> [The problem] In the listing that follows, the lines starting at the one containing "ATOM 141 C C" and ending at the one containing "ATOM 162 O O" are to be returned exactly, both boundary lines included, and no others.

> [Available records]
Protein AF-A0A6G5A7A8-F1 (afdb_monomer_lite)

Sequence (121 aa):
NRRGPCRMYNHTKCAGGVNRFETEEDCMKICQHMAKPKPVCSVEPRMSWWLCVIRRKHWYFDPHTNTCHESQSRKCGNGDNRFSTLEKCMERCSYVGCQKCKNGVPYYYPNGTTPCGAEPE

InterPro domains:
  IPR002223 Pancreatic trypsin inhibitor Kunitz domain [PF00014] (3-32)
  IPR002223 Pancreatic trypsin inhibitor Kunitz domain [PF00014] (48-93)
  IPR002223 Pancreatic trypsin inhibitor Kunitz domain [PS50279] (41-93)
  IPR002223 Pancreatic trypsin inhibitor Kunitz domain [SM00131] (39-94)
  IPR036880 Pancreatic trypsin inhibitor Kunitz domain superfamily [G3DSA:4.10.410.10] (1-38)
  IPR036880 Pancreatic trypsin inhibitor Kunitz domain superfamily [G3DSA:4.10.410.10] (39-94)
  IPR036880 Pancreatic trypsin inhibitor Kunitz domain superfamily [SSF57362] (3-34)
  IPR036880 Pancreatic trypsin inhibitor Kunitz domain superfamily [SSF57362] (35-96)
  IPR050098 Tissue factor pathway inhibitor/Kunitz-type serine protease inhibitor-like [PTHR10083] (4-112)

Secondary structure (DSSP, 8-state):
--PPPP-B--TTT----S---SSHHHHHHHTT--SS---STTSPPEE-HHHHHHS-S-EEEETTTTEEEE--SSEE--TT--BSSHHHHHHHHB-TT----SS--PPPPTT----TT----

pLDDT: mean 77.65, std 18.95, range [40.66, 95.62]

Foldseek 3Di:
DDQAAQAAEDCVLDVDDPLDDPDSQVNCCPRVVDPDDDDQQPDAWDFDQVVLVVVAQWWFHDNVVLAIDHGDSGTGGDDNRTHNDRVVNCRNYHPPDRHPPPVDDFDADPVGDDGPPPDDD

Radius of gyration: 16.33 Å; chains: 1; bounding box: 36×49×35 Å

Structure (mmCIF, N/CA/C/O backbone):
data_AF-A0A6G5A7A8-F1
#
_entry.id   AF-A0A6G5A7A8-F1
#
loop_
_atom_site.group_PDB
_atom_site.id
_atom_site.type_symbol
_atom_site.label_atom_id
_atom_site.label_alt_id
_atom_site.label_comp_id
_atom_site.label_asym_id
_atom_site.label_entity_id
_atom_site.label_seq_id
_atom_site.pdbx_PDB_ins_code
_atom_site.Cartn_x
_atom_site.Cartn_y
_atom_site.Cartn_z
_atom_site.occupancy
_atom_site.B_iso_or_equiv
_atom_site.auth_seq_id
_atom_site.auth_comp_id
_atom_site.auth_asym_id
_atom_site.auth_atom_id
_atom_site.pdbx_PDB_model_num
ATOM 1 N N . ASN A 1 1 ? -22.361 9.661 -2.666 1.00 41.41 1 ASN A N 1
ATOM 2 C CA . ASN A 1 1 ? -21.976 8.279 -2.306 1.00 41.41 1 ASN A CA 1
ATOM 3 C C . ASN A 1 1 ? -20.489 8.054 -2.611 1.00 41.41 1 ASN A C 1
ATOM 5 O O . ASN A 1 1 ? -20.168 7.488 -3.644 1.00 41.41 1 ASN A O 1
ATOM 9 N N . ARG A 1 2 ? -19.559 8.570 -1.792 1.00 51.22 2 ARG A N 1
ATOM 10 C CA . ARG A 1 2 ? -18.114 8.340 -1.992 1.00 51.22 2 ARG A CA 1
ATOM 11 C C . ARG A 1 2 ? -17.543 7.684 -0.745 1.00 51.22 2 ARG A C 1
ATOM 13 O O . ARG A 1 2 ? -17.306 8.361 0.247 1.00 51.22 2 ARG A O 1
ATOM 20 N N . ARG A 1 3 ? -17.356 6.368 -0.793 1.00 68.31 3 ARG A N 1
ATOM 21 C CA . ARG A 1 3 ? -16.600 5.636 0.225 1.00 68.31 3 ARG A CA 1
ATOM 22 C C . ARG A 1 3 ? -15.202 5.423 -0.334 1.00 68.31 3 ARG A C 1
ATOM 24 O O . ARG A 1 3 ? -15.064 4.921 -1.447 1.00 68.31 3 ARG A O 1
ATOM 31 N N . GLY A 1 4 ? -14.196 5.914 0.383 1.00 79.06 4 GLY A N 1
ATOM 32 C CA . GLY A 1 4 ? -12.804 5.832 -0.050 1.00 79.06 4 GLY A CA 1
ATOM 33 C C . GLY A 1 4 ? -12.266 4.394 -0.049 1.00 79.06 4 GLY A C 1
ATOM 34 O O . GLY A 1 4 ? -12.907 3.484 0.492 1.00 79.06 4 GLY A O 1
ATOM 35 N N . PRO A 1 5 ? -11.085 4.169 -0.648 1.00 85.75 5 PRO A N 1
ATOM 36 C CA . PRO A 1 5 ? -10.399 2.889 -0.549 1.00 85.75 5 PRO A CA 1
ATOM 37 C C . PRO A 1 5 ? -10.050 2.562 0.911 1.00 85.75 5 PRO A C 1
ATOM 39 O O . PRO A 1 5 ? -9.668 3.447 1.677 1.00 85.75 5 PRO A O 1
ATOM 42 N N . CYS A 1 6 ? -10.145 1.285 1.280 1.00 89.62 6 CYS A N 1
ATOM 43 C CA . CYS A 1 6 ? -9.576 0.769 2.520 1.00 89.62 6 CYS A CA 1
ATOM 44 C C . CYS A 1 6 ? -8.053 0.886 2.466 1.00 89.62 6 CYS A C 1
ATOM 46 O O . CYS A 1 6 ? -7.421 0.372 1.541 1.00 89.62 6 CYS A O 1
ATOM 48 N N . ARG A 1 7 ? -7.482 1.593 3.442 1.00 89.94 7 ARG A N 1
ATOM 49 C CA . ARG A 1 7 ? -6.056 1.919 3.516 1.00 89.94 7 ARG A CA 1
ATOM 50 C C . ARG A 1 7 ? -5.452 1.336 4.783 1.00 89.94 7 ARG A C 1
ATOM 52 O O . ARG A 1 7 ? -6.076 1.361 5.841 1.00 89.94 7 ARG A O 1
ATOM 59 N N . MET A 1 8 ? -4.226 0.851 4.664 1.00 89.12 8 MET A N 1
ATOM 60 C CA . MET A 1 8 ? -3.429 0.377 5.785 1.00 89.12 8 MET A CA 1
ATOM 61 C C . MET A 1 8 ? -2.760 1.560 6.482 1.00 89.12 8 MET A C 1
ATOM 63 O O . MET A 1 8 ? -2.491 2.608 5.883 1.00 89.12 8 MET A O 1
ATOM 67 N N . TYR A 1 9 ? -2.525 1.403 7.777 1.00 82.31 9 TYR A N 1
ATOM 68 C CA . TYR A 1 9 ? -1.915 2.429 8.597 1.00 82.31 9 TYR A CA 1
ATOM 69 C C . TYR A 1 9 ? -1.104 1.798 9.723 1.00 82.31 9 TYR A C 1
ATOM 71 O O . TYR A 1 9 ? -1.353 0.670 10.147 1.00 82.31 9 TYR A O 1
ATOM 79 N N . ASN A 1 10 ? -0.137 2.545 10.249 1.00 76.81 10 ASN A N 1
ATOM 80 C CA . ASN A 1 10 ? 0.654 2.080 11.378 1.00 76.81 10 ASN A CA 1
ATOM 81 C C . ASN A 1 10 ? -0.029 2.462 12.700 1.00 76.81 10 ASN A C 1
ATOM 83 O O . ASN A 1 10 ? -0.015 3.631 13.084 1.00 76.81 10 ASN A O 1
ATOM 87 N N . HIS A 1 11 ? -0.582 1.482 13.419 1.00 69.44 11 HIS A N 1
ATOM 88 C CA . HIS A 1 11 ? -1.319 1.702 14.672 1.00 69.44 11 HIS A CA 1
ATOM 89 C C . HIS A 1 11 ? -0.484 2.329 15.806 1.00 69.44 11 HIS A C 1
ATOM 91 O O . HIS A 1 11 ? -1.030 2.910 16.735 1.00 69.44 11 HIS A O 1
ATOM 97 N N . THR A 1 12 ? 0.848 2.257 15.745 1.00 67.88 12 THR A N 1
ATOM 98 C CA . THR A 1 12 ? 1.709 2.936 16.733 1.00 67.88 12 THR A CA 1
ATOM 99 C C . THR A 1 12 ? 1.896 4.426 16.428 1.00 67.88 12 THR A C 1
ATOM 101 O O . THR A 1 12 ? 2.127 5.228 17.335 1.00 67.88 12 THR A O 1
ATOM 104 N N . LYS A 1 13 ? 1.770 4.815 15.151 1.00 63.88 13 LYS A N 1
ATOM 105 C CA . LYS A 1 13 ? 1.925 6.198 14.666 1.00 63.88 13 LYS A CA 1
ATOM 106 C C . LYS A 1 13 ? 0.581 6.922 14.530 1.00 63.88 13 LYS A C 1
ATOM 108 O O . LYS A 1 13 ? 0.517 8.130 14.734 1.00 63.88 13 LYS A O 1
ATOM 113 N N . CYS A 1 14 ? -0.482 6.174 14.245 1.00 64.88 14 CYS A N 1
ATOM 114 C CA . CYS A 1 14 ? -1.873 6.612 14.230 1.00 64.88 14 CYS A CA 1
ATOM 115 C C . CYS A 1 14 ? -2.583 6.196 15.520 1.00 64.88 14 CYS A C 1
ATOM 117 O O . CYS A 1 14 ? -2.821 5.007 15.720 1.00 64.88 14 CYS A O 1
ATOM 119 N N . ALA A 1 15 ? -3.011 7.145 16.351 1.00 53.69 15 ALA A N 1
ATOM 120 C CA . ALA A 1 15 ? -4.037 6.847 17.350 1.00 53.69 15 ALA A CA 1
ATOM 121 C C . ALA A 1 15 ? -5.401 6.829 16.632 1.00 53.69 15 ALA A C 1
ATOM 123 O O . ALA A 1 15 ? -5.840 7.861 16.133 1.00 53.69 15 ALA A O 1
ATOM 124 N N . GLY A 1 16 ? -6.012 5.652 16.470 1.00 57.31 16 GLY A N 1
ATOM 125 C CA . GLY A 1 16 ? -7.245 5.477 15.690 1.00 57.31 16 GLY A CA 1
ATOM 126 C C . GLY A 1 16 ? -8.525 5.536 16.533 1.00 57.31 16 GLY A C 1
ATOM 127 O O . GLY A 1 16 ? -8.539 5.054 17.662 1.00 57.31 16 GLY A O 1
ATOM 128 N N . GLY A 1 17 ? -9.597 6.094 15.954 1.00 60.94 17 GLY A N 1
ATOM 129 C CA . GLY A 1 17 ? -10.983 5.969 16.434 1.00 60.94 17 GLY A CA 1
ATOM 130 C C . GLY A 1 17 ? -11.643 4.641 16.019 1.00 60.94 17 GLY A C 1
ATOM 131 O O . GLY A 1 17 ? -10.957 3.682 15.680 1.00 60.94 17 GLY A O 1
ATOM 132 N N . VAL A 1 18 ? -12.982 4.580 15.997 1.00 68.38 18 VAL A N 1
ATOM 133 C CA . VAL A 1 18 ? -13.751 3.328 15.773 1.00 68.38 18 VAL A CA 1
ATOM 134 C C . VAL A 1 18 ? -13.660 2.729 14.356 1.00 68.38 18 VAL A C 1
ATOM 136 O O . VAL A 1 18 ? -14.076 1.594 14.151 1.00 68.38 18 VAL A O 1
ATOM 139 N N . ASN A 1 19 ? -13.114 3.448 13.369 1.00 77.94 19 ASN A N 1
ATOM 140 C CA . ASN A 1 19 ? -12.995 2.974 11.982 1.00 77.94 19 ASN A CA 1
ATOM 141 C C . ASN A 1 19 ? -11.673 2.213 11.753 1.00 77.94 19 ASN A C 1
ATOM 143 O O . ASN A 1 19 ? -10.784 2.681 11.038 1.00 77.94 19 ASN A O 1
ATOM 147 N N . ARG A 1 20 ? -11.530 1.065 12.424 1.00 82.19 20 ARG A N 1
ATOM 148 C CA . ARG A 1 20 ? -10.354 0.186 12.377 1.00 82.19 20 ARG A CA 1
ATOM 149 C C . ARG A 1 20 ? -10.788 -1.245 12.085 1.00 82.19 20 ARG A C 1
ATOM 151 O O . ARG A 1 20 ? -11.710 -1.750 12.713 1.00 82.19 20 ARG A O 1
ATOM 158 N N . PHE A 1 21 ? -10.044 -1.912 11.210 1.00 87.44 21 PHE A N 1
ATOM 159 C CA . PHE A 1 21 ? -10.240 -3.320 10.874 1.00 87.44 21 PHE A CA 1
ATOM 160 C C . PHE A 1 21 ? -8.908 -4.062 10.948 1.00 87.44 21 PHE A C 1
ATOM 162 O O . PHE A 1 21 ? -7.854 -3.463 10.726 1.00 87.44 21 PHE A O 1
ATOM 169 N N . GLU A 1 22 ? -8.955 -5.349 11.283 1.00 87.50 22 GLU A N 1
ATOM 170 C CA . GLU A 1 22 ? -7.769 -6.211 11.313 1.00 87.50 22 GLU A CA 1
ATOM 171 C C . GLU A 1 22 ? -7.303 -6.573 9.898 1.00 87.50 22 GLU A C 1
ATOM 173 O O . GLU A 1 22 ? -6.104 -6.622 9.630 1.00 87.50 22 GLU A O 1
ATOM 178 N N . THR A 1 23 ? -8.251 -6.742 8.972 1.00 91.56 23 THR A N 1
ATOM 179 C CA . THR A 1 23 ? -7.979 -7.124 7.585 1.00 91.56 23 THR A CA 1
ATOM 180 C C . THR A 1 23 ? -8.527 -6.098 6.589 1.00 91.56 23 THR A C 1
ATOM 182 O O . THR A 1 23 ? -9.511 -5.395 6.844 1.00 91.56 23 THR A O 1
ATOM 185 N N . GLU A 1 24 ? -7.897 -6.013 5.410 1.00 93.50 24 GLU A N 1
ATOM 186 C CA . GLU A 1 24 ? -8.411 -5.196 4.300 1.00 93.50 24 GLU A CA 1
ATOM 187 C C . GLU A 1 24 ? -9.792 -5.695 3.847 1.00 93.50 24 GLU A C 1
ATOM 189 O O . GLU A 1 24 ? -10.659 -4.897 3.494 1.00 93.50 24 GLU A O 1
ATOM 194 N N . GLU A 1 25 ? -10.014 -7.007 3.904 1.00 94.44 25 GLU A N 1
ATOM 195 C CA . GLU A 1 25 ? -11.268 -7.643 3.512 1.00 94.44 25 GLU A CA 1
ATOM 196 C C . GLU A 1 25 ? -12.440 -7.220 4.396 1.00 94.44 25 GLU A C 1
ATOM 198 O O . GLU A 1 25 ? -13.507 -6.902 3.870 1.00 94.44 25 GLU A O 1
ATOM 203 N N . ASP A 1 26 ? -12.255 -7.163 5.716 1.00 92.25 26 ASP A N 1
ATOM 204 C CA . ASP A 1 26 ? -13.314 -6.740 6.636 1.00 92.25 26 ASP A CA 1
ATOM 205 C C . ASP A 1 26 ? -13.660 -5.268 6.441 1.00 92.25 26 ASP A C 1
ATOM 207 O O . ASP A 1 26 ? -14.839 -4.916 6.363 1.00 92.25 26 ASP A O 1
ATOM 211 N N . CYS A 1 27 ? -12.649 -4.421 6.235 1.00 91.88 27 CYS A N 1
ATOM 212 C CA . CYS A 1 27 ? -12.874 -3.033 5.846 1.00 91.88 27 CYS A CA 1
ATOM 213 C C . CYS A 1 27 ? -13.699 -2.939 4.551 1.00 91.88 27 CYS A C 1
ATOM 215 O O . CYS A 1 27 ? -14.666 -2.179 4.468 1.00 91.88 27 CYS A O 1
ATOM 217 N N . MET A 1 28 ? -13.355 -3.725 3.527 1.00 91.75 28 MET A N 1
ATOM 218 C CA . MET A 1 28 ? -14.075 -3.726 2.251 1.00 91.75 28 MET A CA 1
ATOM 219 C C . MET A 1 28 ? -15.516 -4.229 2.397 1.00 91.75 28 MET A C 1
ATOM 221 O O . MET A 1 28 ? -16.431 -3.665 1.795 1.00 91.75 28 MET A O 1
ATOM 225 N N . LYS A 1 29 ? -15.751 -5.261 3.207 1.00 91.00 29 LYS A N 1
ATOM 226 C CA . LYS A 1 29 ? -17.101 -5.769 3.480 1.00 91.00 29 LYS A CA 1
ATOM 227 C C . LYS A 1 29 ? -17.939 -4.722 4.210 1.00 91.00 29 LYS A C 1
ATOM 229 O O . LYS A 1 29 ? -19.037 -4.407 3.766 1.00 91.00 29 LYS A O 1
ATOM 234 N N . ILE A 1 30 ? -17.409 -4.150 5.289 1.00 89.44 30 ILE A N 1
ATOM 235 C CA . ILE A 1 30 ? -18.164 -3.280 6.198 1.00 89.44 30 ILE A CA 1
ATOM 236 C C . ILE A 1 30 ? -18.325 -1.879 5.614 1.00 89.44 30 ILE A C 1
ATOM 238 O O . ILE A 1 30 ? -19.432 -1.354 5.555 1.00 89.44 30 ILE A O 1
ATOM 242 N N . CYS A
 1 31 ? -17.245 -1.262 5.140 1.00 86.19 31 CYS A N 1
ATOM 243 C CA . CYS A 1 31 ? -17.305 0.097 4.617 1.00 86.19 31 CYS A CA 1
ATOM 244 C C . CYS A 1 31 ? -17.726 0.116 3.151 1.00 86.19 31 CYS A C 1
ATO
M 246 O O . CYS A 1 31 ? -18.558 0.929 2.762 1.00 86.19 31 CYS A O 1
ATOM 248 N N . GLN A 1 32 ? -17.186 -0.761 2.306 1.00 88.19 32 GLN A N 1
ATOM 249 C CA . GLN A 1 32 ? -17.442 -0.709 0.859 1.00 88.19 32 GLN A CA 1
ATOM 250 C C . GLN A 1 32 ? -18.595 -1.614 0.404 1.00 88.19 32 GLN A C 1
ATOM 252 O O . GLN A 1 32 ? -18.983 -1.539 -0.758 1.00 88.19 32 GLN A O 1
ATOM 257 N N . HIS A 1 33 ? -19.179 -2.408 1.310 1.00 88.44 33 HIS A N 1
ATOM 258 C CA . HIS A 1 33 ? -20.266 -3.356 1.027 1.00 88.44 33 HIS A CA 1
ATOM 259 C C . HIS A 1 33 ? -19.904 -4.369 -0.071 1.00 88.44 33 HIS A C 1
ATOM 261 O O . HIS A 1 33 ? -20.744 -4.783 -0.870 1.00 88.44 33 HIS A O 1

> [Written reply]
ATOM 141 C C . ASN A 1 19 ? -11.673 2.213 11.753 1.00 77.94 19 ASN A C 1
ATOM 143 O O . ASN A 1 19 ? -10.784 2.681 11.038 1.00 77.94 19 ASN A O 1
ATOM 147 N N . ARG A 1 20 ? -11.530 1.065 12.424 1.00 82.19 20 ARG A N 1
ATOM 148 C CA . ARG A 1 20 ? -10.354 0.186 12.377 1.00 82.19 20 ARG A CA 1
ATOM 149 C C . ARG A 1 20 ? -10.788 -1.245 12.085 1.00 82.19 20 ARG A C 1
ATOM 151 O O . ARG A 1 20 ? -11.710 -1.750 12.713 1.00 82.19 20 ARG A O 1
ATOM 158 N N . PHE A 1 21 ? -10.044 -1.912 11.210 1.00 87.44 21 PHE A N 1
ATOM 159 C CA . PHE A 1 21 ? -10.240 -3.320 10.874 1.00 87.44 21 PHE A CA 1
ATOM 160 C C . PHE A 1 21 ? -8.908 -4.062 10.948 1.00 87.44 21 PHE A C 1
ATOM 162 O O . PHE A 1 21 ? -7.854 -3.463 10.726 1.00 87.44 21 PHE A O 1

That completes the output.